# My stream lags/buffers/loads constantly for my viewers, but why?



## Jack0r (Aug 28, 2014)

To answer this question we first have to ask another one: Are "we" dropping frames?



If your view while streaming differs from the example above (meaning, dropped frames are being counted) you will want to see this thread: *Dropped frames/disconnecting/lag? Read this first!*
But often you will not drop frames and still have viewers moaning about lags or buffering or the stream constantly loading. Why is that and what can we do against it? First of all let us take a look at the "why":

*Why does my stream lag/buffer/load for my viewers?*
In the picture below we see two different Streaming providers. *Provider A* has no(or does no) balancing of its streams. This either means the provider sends all streams to the viewers of the server you streamed to or of a central server. (Twitch.tv seems to do this and uses its SanFrancisco server). As you can see in the example this can lead to the result that *User Z* can watch your stream just fine, either because the route from your Provider to him is very fast or no server on the route is overloaded. But *User X* might experience problems. He could live in the same country as you live but if the route between him and the provider is too long or is overloaded for some reason he might have problems watching your stream.


*Provider B* on the other hand has different servers all around the world (youtube for example I guess) and thus can send the stream within their own system to their servers. Now if any of these servers is near to *User Y* or the route between *User Y* and the balance server is fine, he will be able to watch your stream without buffering.

There are probably more ways for your Streaming provider to handle the streams, but this was just meant as a rough explanation. A *provider C* might use a combination of both systems, etc.

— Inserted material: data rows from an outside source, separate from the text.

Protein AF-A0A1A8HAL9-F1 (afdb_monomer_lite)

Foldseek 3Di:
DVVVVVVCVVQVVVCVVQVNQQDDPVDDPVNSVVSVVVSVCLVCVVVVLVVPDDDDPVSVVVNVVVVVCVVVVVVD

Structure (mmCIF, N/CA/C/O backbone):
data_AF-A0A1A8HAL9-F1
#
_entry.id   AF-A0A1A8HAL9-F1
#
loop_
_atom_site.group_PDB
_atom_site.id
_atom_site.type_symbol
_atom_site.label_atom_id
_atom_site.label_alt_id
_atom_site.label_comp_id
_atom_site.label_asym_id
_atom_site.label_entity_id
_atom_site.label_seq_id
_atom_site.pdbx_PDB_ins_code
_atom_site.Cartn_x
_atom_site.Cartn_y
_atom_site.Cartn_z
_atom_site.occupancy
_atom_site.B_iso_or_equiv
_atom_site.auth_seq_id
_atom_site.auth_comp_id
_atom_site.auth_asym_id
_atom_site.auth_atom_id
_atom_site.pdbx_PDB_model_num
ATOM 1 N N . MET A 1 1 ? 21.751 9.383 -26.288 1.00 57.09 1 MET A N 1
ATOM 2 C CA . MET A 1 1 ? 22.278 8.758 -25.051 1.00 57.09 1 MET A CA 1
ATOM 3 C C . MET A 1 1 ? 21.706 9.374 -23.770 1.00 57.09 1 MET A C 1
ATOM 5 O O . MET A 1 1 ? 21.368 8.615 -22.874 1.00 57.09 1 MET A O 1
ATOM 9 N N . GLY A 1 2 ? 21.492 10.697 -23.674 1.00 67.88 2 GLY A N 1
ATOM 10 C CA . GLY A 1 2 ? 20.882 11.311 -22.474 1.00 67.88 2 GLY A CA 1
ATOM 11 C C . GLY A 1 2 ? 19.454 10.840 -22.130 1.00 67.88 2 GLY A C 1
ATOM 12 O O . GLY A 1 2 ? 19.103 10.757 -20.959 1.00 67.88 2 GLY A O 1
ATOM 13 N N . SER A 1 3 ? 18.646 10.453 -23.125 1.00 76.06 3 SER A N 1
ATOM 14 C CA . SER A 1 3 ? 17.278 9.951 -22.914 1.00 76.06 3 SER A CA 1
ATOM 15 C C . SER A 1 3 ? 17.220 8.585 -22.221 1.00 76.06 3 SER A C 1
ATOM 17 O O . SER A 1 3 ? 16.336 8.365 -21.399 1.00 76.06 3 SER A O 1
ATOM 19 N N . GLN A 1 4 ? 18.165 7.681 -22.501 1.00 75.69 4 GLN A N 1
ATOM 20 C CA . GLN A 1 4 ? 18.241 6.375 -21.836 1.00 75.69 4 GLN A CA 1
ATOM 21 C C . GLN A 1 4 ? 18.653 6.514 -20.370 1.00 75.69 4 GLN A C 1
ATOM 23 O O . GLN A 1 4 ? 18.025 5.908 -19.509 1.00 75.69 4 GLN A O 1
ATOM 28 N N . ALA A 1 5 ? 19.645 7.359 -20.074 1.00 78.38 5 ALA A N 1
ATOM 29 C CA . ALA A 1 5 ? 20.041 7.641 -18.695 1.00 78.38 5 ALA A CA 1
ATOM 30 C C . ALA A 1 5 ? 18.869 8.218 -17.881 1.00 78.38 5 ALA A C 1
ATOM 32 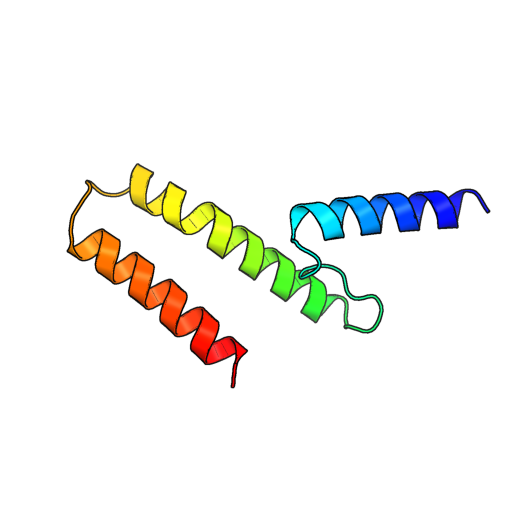O O . ALA A 1 5 ? 18.619 7.779 -16.762 1.00 78.38 5 ALA A O 1
ATOM 33 N N . LEU A 1 6 ? 18.094 9.135 -18.474 1.00 80.69 6 LEU A N 1
ATOM 34 C CA . LEU A 1 6 ? 16.898 9.703 -17.848 1.00 80.69 6 LEU A CA 1
ATOM 35 C C . LEU A 1 6 ? 15.793 8.657 -17.626 1.00 80.69 6 LEU A C 1
ATOM 37 O O . LEU A 1 6 ? 15.131 8.672 -16.589 1.00 80.69 6 LEU A O 1
ATOM 41 N N . GLN A 1 7 ? 15.592 7.738 -18.574 1.00 76.88 7 GLN A N 1
ATOM 42 C CA . GLN A 1 7 ? 14.620 6.656 -18.413 1.00 76.88 7 GLN A CA 1
ATOM 43 C C . GLN A 1 7 ? 15.020 5.674 -17.314 1.00 76.88 7 GLN A C 1
ATOM 45 O O . GLN A 1 7 ? 14.165 5.324 -16.506 1.00 76.88 7 GLN A O 1
ATOM 50 N N . ILE A 1 8 ? 16.298 5.303 -17.233 1.00 78.25 8 ILE A N 1
ATOM 51 C CA . ILE A 1 8 ? 16.822 4.434 -16.173 1.00 78.25 8 ILE A CA 1
ATOM 52 C C . ILE A 1 8 ? 16.692 5.117 -14.812 1.00 78.25 8 ILE A C 1
ATOM 54 O O . ILE A 1 8 ? 16.244 4.485 -13.864 1.00 78.25 8 ILE A O 1
ATOM 58 N N . LEU A 1 9 ? 17.003 6.414 -14.710 1.00 81.62 9 LEU A N 1
ATOM 59 C CA . LEU A 1 9 ? 16.803 7.179 -13.475 1.00 81.62 9 LEU A CA 1
ATOM 60 C C . LEU A 1 9 ? 15.334 7.182 -13.052 1.00 81.62 9 LEU A C 1
ATOM 62 O O . LEU A 1 9 ? 15.017 6.889 -11.903 1.00 81.62 9 LEU A O 1
ATOM 66 N N . ARG A 1 10 ? 14.426 7.458 -13.993 1.00 79.75 10 ARG A N 1
ATOM 67 C CA . ARG A 1 10 ? 12.985 7.453 -13.732 1.00 79.75 10 ARG A CA 1
ATOM 68 C C . ARG A 1 10 ? 12.516 6.073 -13.274 1.00 79.75 10 ARG A C 1
ATOM 70 O O . ARG A 1 10 ? 11.838 5.972 -12.260 1.00 79.75 10 ARG A O 1
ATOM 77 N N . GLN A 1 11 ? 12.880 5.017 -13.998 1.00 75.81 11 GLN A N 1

Now before we come to the, what can I do part, there is one more reason why your viewers might see buffering:
*YOU USE TOO MUCH BITRATE...*​Sorry, but that has to be written in caps. Streamers tend to use as much bitrate as they have upload available. Of course, I understand you want your stream to look good. But what does it help if your viewers need so much download speed that they are unable to watch it. RTMP streaming in special but also other streaming methods often rely on a single connection. This is different to a torrent download for example which can use several connections to get the "file".
So even while your speedtest might say you can download at 20mb/s constantly, this might not be true for a single connection. And the same goes for your viewers. Just because you can upload 20mb/s constantly without dropping a frame, it does not mean they will be able to download it. Even your stream provider will struggle to deliver that to several people. (Twitch.tv probably added their limits for those reasons, and money of course)

In the end while your 1080p 60fps 9mb/s stream might look glorious, and 3 people can watch it fine, either your stream provider or the rest of your possible viewers (so about 5.999.999.997 people) will probably not be able to experience the same. And this leads us to the, what can we do?

*What can we do?*
There is unfortunately no perfect cure for this. Let me make it clear once more: Unless you drop frames, the stream you send out arrived at the server of your provider. From this point it is *between the provider and your viewer*s.

But we have a few options we can try:

Lower your bitrate (and if necessary resolution/framerate)
Try different servers of the same Provider (will probably not help)
Try a different Provider (might have a better balancing)
Accept that some viewers can encounter problems
Lower your bitrate (and if necessary resolution/framerate)
It can also depend on the time of day, or on the usage amounts of your Provider if your viewers can watch the stream fine on day A but not on day B.

*The End*
The Internet is a big amount of highways connected with junctions, at each of the junctions, something can possibly go wrong. We can only make sure to use reasonable values and not drop frames. Then it is on our providers to do the best they can.


----------



## Sapiens (Aug 28, 2014)

my hero


----------